[[ EXCERPTED DATA, beginning ]]

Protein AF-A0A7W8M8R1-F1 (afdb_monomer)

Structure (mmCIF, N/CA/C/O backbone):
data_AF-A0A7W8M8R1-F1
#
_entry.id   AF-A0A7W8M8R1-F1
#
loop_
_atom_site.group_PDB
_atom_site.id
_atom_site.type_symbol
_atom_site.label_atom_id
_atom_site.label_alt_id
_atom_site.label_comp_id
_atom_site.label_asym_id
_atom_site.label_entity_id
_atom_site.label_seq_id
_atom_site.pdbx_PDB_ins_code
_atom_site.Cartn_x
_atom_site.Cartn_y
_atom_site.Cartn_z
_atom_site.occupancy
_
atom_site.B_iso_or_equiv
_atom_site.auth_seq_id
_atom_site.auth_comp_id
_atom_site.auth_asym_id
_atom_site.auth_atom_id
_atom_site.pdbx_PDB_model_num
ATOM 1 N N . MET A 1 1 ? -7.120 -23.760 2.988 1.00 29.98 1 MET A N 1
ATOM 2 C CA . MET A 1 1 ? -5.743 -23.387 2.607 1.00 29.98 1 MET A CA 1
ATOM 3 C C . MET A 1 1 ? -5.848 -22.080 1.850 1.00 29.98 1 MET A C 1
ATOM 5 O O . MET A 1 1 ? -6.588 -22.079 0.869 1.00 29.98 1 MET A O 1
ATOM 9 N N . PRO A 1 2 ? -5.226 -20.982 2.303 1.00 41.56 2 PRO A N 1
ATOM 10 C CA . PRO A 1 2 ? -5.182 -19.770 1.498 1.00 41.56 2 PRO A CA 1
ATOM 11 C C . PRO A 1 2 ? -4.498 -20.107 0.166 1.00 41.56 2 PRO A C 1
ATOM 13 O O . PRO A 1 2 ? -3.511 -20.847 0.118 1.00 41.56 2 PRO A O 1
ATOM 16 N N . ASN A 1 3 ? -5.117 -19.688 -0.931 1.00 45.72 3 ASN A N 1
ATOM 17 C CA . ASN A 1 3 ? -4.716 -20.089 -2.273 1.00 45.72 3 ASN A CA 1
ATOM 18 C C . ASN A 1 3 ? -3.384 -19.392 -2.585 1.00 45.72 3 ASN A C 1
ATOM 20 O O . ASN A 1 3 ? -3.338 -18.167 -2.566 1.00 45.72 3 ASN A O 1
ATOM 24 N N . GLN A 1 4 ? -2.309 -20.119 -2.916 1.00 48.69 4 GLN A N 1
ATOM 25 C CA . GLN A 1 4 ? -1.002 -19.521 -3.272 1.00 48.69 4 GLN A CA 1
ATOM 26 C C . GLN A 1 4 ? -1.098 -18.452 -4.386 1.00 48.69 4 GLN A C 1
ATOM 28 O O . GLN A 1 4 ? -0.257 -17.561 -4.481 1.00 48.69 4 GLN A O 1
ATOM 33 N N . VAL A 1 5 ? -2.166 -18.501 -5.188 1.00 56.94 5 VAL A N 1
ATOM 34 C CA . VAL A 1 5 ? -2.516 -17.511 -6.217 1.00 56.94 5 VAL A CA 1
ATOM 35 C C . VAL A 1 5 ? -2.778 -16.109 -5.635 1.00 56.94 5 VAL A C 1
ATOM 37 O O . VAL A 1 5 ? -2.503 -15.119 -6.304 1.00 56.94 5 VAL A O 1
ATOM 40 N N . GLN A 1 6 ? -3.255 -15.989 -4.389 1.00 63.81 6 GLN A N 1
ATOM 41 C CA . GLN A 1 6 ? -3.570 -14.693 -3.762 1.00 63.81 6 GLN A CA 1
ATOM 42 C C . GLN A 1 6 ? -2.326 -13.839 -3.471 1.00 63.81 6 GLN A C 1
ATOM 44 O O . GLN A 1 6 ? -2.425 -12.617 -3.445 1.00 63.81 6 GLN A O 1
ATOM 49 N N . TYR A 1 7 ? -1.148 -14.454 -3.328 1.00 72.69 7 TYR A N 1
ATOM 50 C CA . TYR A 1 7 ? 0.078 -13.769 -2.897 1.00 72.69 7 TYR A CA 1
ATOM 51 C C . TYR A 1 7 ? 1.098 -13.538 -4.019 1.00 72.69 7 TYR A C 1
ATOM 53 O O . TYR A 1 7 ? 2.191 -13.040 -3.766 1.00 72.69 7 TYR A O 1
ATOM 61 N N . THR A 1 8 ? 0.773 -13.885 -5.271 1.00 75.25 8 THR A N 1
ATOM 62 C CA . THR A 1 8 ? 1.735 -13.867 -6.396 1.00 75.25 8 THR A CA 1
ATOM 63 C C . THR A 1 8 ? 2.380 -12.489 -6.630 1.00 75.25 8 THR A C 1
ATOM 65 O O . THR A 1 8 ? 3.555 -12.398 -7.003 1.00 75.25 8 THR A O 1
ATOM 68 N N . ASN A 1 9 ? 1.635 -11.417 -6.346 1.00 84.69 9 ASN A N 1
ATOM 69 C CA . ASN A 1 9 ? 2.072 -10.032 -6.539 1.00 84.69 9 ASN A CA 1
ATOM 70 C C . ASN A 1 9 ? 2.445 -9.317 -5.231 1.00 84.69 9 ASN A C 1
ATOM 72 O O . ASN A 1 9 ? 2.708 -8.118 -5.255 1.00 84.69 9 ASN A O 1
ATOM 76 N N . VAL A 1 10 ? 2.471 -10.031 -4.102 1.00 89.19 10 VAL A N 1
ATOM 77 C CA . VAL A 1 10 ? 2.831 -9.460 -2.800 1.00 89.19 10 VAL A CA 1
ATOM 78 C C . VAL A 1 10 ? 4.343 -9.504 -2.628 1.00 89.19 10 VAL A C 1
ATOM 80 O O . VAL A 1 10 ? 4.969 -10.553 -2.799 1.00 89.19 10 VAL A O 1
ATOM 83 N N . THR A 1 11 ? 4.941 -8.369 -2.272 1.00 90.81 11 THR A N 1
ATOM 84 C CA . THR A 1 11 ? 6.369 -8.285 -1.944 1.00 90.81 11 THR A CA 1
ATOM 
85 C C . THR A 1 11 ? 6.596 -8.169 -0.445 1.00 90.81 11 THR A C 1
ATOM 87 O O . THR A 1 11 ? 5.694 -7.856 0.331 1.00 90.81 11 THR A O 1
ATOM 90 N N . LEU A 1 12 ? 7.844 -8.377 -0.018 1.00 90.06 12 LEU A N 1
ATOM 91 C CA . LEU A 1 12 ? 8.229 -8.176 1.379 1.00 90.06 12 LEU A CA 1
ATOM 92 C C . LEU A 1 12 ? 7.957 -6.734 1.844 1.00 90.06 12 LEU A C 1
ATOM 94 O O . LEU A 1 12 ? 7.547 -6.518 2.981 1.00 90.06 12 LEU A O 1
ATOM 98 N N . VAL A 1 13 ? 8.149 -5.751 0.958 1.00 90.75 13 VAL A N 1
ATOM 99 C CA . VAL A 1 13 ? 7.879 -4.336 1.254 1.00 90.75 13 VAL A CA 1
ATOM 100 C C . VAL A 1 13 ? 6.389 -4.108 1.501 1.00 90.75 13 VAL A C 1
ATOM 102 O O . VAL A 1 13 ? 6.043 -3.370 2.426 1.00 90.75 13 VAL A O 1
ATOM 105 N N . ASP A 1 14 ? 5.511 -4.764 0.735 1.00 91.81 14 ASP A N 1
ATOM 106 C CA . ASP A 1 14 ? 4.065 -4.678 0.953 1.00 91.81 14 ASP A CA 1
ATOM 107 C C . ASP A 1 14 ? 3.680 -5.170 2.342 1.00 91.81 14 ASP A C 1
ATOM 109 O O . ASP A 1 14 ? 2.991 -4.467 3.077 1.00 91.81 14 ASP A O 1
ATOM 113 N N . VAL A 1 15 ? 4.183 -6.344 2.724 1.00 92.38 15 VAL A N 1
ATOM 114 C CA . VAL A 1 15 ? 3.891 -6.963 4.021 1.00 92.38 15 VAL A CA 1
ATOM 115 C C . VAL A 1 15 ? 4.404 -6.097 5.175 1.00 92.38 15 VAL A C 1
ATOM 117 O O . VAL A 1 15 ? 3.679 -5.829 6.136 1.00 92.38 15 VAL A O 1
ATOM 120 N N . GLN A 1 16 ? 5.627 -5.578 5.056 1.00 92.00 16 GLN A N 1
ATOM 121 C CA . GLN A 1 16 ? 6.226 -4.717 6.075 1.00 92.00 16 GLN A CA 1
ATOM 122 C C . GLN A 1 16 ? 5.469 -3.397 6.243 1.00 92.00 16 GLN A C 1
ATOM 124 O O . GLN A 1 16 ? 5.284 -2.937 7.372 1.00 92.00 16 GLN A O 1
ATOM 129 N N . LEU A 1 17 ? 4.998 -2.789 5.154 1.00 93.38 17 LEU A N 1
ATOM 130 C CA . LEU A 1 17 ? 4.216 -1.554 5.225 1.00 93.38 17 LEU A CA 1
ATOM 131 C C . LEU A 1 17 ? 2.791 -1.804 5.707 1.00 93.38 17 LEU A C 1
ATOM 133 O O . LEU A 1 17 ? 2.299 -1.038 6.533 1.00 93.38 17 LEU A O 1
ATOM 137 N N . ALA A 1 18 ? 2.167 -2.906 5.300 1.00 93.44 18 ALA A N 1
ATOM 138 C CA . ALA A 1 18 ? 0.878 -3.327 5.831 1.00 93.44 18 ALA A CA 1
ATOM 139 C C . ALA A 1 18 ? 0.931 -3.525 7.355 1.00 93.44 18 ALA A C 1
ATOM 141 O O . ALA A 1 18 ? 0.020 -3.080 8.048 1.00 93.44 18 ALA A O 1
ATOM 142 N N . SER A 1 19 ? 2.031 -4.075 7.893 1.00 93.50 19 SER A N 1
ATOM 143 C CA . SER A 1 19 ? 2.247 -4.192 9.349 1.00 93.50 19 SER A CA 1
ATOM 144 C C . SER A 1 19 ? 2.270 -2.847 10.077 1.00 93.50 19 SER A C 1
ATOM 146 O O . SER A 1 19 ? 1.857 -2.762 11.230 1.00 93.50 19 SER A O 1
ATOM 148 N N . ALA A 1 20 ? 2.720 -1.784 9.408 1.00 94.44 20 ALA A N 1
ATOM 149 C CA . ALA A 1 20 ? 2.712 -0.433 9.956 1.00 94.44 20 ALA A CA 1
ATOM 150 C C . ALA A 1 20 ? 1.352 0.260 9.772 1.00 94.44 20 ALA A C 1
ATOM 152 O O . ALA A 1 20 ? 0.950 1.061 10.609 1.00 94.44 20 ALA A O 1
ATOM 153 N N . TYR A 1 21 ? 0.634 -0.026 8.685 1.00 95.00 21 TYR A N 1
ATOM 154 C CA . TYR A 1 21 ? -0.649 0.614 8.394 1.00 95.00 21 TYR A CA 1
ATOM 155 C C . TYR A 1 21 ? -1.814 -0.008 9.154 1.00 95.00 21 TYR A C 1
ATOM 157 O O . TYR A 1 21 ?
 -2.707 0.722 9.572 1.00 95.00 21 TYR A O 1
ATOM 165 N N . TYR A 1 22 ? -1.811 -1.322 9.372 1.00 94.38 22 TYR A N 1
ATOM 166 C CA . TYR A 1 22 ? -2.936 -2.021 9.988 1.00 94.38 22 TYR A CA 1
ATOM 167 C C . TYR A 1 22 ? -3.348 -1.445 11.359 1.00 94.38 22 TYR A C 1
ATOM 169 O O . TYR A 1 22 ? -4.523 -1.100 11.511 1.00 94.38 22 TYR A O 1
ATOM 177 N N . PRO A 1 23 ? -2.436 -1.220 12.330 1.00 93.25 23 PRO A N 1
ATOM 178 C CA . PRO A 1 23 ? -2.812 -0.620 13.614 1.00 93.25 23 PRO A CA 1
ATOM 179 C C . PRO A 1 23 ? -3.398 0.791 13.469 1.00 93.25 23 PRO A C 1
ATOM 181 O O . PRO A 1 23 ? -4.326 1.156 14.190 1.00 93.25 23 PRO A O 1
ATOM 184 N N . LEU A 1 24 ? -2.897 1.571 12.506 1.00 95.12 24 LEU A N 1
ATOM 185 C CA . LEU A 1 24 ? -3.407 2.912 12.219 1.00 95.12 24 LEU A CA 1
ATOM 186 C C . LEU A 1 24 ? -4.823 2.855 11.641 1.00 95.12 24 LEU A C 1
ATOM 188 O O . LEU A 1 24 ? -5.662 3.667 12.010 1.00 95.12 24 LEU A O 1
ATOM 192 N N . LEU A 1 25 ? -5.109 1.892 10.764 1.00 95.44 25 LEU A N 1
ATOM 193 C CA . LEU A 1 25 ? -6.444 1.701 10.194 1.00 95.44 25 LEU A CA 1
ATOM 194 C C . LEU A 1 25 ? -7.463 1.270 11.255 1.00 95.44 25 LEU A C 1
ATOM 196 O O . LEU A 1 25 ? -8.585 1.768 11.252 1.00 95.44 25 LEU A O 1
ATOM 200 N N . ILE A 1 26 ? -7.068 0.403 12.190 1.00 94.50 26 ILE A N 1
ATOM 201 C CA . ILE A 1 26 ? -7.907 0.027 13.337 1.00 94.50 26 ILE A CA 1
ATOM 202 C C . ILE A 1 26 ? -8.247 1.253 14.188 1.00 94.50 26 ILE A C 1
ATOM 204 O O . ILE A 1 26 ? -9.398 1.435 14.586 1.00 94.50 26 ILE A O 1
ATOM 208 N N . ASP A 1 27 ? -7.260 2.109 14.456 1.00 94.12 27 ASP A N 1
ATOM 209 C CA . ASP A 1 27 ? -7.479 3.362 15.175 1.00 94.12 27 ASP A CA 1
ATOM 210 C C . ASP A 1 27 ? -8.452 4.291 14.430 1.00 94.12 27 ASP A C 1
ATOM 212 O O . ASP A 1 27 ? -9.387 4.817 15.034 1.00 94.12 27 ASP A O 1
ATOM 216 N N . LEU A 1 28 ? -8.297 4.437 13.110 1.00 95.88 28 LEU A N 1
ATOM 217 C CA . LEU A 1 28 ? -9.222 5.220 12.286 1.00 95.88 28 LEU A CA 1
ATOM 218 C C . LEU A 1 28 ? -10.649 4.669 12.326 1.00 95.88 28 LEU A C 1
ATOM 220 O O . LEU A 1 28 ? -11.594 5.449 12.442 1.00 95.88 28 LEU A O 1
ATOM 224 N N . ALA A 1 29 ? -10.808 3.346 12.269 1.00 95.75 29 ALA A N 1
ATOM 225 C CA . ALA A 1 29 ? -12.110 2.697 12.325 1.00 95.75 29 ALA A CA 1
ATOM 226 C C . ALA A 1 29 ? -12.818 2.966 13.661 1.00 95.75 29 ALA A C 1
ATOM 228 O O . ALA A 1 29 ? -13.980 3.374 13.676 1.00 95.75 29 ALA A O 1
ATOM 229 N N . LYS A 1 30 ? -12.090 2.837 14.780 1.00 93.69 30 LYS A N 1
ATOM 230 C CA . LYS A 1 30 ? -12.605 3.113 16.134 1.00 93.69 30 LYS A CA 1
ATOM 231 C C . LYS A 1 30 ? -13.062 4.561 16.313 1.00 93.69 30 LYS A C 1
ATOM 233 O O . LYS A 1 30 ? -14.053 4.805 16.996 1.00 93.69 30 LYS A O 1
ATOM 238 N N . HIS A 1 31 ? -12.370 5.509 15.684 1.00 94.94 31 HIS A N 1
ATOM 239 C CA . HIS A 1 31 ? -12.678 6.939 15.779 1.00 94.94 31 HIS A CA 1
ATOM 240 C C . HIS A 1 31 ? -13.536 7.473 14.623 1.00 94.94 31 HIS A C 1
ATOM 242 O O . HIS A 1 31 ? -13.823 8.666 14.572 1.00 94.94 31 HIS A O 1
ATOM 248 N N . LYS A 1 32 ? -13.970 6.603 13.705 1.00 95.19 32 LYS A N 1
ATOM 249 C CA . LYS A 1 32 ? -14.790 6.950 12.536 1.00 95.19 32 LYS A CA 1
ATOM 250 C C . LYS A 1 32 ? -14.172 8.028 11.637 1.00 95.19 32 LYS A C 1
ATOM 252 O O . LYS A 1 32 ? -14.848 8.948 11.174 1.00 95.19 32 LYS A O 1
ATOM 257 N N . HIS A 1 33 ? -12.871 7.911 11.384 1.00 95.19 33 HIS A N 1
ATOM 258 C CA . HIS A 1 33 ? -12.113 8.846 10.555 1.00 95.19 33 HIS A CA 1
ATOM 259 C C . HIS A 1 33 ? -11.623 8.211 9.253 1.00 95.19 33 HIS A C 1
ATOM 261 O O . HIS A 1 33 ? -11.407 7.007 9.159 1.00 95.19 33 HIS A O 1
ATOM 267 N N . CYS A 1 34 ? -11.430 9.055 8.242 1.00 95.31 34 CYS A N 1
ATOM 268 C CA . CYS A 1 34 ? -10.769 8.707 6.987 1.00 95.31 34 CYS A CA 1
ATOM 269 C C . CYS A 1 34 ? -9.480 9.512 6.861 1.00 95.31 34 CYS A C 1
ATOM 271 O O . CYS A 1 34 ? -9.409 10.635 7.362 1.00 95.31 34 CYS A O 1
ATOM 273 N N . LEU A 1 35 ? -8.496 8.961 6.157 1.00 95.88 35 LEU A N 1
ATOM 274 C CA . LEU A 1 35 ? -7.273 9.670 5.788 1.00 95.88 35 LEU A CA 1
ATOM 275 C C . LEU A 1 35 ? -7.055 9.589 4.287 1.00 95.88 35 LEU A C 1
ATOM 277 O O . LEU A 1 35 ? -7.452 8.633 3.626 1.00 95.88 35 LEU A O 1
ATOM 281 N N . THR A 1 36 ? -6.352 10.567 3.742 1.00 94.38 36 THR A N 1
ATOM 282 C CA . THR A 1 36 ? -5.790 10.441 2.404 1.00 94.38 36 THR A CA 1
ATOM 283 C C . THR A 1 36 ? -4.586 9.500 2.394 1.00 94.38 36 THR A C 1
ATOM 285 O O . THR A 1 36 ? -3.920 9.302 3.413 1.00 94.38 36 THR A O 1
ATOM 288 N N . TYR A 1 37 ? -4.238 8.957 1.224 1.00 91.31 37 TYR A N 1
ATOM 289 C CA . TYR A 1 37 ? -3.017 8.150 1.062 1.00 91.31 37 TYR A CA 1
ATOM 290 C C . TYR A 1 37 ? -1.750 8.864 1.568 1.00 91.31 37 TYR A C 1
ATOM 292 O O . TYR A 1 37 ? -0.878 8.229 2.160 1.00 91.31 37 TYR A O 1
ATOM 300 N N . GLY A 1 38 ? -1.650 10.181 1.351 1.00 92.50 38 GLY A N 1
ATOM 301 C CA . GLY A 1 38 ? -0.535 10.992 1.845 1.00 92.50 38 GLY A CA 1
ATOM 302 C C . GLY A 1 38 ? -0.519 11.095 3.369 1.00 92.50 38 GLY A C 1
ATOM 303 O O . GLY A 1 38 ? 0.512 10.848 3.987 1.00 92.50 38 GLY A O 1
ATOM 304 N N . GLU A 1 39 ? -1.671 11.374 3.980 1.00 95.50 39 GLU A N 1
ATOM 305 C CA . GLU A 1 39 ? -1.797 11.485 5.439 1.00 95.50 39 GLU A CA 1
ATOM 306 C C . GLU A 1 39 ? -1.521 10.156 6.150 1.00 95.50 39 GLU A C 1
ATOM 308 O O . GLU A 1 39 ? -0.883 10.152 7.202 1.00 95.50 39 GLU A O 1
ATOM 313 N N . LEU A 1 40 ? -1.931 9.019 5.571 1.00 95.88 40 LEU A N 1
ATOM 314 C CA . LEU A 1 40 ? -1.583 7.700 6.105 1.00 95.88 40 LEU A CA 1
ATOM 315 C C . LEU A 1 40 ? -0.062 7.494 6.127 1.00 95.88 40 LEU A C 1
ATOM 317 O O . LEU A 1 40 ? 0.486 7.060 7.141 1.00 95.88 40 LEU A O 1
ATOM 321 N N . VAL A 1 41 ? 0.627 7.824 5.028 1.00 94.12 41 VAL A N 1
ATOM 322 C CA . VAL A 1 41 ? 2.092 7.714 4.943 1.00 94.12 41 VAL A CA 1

[[ EXCERPTED DATA, end ]]

AIM OF THE TASK>
Beginning with the very first line of the records above, please retype each line through the one that has "ATOM 17 C CA", and add nothing.

THE COMPLETED TASK>
Protein AF-A0A7W8M8R1-F1 (afdb_monomer)

Structure (mmCIF, N/CA/C/O backbone):
data_AF-A0A7W8M8R1-F1
#
_entry.id   AF-A0A7W8M8R1-F1
#
loop_
_atom_site.group_PDB
_atom_site.id
_atom_site.type_symbol
_atom_site.label_atom_id
_atom_site.label_alt_id
_atom_site.label_comp_id
_atom_site.label_asym_id
_atom_site.label_entity_id
_atom_site.label_seq_id
_atom_site.pdbx_PDB_ins_code
_atom_site.Cartn_x
_atom_site.Cartn_y
_atom_site.Cartn_z
_atom_site.occupancy
_
atom_site.B_iso_or_equiv
_atom_site.auth_seq_id
_atom_site.auth_comp_id
_atom_site.auth_asym_id
_atom_site.auth_atom_id
_atom_site.pdbx_PDB_model_num
ATOM 1 N N . MET A 1 1 ? -7.120 -23.760 2.988 1.00 29.98 1 MET A N 1
ATOM 2 C CA . MET A 1 1 ? -5.743 -23.387 2.607 1.00 29.98 1 MET A CA 1
ATOM 3 C C . MET A 1 1 ? -5.848 -22.080 1.850 1.00 29.98 1 MET A C 1
ATOM 5 O O . MET A 1 1 ? -6.588 -22.079 0.869 1.00 29.98 1 MET A O 1
ATOM 9 N N . PRO A 1 2 ? -5.226 -20.982 2.303 1.00 41.56 2 PRO A N 1
ATOM 10 C CA . PRO A 1 2 ? -5.182 -19.770 1.498 1.00 41.56 2 PRO A CA 1
ATOM 11 C C . PRO A 1 2 ? -4.498 -20.107 0.166 1.00 41.56 2 PRO A C 1
ATOM 13 O O . PRO A 1 2 ? -3.511 -20.847 0.118 1.00 41.56 2 PRO A O 1
ATOM 16 N N . ASN A 1 3 ? -5.117 -19.688 -0.931 1.00 45.72 3 ASN A N 1
ATOM 17 C CA . ASN A 1 3 ? -4.716 -20.089 -2.273 1.00 45.72 3 ASN A CA 1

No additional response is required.